**DATASET EXTRACT**
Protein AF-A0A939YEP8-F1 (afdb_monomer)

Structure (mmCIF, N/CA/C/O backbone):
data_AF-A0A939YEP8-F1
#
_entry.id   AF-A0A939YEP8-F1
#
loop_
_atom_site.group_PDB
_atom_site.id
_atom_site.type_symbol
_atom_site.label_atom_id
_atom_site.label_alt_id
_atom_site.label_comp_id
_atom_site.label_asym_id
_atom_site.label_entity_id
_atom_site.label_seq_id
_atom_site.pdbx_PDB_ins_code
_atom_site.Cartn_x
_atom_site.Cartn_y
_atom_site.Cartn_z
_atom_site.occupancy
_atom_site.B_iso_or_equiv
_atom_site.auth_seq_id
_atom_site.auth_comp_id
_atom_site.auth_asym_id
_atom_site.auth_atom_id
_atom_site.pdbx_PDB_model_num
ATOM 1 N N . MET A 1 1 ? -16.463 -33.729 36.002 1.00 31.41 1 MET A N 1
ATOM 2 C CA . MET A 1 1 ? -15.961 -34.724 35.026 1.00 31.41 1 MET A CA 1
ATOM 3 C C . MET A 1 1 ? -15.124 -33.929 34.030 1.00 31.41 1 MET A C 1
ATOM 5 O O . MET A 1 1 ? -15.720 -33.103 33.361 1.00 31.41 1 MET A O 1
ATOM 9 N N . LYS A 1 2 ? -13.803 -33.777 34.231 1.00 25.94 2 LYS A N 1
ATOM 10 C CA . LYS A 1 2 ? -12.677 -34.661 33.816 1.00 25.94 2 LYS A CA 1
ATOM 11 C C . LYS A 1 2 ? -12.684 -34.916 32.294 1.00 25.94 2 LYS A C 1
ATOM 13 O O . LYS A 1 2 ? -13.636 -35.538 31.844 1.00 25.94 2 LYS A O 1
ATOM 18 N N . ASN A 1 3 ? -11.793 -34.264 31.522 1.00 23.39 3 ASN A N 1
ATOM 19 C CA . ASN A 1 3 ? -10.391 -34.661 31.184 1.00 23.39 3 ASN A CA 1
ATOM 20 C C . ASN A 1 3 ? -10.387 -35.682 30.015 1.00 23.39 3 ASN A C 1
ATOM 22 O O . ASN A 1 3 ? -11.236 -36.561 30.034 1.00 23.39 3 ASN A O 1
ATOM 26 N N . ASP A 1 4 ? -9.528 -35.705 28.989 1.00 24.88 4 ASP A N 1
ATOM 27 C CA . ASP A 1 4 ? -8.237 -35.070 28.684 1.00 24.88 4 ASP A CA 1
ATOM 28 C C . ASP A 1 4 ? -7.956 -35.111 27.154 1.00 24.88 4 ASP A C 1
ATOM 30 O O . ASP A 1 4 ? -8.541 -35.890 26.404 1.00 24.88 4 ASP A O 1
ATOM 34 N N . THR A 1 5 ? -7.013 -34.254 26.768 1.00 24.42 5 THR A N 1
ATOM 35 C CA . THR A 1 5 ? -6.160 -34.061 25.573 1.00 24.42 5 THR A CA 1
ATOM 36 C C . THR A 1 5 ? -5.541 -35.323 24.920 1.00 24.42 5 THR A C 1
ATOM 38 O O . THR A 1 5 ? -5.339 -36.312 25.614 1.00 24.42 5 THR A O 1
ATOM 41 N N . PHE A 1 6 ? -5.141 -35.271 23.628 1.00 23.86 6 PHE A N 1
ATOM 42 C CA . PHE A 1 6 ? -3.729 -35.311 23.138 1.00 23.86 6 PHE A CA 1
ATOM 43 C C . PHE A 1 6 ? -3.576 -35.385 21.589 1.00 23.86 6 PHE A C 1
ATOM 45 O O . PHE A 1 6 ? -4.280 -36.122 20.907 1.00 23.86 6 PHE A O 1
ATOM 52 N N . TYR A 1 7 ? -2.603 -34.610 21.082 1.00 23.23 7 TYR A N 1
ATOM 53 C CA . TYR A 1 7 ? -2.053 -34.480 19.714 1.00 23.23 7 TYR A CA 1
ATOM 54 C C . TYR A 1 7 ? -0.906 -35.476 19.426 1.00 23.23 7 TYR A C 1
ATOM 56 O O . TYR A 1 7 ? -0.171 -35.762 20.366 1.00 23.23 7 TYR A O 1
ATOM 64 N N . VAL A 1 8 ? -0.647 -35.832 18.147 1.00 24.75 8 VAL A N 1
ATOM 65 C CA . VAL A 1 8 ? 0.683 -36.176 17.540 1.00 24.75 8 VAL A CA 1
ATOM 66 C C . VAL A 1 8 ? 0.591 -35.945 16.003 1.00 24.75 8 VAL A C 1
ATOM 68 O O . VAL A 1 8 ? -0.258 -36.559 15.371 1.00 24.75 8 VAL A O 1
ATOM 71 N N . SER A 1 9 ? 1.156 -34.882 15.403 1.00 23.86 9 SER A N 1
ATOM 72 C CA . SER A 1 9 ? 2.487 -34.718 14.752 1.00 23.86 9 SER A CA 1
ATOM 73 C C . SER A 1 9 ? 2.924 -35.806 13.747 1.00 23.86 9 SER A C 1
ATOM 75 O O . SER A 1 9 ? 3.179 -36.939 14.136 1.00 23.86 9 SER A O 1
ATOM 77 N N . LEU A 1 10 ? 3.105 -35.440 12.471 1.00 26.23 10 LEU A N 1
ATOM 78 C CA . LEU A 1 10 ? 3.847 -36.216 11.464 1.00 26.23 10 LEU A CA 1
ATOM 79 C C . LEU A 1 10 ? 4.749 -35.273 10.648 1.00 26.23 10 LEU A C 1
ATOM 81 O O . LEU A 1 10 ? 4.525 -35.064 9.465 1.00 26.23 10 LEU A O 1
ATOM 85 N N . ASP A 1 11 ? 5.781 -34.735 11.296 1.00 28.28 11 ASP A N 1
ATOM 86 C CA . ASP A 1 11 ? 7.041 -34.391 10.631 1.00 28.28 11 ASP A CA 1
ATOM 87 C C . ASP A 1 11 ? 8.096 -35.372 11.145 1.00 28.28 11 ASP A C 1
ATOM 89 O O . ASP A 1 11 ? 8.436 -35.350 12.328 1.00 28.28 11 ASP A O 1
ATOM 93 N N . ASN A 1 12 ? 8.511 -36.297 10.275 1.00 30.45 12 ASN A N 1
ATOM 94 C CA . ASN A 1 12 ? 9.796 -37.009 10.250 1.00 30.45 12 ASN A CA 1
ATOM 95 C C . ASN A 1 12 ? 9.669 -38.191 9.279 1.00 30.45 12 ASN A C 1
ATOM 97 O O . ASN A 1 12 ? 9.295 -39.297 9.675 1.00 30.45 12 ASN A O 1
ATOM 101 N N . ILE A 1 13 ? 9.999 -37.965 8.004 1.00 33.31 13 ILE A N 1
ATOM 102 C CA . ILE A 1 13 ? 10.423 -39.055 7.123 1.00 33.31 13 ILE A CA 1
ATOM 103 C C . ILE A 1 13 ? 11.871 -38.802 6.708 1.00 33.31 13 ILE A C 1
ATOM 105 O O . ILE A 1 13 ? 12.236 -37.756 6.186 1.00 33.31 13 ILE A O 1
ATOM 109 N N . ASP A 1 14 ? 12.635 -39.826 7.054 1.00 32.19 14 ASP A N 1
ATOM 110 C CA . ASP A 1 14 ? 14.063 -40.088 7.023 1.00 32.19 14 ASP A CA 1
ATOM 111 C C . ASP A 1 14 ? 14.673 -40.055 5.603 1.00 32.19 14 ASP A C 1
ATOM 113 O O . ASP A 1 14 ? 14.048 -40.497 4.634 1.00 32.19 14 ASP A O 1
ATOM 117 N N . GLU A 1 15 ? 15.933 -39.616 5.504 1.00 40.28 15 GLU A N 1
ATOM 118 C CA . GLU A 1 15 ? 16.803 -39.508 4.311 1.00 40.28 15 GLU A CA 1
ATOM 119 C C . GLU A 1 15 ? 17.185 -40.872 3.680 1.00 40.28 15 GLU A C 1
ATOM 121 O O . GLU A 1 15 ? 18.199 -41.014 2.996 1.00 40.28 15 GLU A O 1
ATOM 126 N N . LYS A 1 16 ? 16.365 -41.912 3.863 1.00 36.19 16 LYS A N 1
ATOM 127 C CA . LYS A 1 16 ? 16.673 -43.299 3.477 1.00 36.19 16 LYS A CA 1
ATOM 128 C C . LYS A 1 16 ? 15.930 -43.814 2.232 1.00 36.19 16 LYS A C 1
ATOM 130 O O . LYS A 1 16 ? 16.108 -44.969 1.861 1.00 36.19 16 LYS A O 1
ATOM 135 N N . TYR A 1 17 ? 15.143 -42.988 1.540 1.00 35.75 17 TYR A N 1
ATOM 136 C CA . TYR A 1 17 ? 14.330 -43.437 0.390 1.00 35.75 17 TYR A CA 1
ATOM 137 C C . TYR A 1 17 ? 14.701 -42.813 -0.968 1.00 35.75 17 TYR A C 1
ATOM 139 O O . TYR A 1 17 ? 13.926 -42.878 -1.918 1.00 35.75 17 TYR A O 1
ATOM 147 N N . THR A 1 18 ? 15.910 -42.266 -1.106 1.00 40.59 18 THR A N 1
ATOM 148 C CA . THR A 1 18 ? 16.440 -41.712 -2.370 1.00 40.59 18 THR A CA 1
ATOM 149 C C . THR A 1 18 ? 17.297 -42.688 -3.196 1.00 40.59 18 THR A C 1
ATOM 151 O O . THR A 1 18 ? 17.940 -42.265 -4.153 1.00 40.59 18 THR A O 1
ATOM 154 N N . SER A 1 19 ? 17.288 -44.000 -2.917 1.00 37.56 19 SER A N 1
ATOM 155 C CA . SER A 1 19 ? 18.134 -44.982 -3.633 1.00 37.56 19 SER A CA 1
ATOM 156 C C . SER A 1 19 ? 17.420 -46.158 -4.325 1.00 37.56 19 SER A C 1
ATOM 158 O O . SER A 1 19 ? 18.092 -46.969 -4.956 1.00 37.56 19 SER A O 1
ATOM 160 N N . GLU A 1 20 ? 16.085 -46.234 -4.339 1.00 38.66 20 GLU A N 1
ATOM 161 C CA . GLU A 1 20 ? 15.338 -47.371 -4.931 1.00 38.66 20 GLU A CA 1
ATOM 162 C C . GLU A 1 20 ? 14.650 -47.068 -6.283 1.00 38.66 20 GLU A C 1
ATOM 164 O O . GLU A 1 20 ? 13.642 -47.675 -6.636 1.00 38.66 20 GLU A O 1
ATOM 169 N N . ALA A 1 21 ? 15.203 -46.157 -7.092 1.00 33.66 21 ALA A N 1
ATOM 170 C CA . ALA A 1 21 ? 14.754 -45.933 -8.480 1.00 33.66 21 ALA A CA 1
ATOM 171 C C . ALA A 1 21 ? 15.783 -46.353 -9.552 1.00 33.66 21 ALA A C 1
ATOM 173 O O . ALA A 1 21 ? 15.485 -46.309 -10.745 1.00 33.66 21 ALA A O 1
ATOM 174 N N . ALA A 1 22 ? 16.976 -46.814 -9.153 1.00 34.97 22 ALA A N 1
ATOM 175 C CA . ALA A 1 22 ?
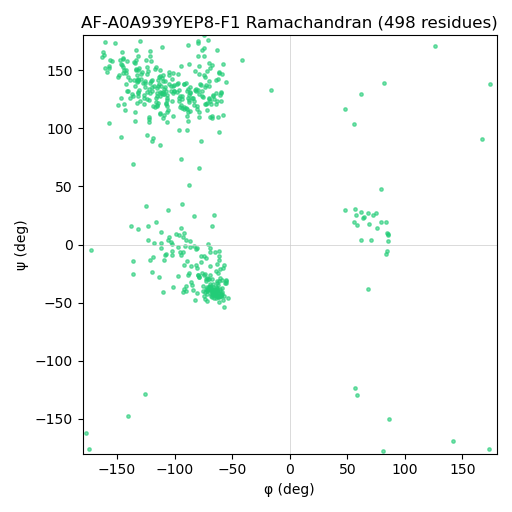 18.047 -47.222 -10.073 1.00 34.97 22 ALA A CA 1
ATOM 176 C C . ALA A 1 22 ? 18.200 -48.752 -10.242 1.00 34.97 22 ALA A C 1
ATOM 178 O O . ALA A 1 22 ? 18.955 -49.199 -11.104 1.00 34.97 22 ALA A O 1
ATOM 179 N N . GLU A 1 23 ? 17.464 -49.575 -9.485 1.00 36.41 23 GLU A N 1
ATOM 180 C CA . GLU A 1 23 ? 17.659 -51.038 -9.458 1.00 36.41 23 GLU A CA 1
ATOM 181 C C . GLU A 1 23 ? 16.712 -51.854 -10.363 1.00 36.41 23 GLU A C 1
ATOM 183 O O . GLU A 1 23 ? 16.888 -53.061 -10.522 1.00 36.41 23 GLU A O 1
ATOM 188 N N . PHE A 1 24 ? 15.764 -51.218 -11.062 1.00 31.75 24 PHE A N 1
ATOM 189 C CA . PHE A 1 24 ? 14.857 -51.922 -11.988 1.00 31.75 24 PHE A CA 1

**WHAT NEEDS TO BE DONE**
Since only part of the listing is wanted, copy exactly the lines from the one holding "ATOM 73 C C" to the one holding "ATOM 94 C CA", both included.

**RESULT OF THIS EXERCISE**
ATOM 73 C C . SER A 1 9 ? 2.924 -35.806 13.747 1.00 23.86 9 SER A C 1
ATOM 75 O O . SER A 1 9 ? 3.179 -36.939 14.136 1.00 23.86 9 SER A O 1
ATOM 77 N N . LEU A 1 10 ? 3.105 -35.440 12.471 1.00 26.23 10 LEU A N 1
ATOM 78 C CA . LEU A 1 10 ? 3.847 -36.216 11.464 1.00 26.23 10 LEU A CA 1
ATOM 79 C C . LEU A 1 10 ? 4.749 -35.273 10.648 1.00 26.23 10 LEU A C 1
ATOM 81 O O . LEU A 1 10 ? 4.525 -35.064 9.465 1.00 26.23 10 LEU A O 1
ATOM 85 N N . ASP A 1 11 ? 5.781 -34.735 11.296 1.00 28.28 11 ASP A N 1
ATOM 86 C CA . ASP A 1 11 ? 7.041 -34.391 10.631 1.00 28.28 11 ASP A CA 1
ATOM 87 C C . ASP A 1 11 ? 8.096 -35.372 11.145 1.00 28.28 11 ASP A C 1
ATOM 89 O O . ASP A 1 11 ? 8.436 -35.350 12.328 1.00 28.28 11 ASP A O 1
ATOM 93 N N . ASN A 1 12 ? 8.511 -36.297 10.275 1.00 30.45 12 ASN A N 1
ATOM 94 C CA . ASN A 1 12 ? 9.796 -37.009 10.250 1.00 30.45 12 ASN A CA 1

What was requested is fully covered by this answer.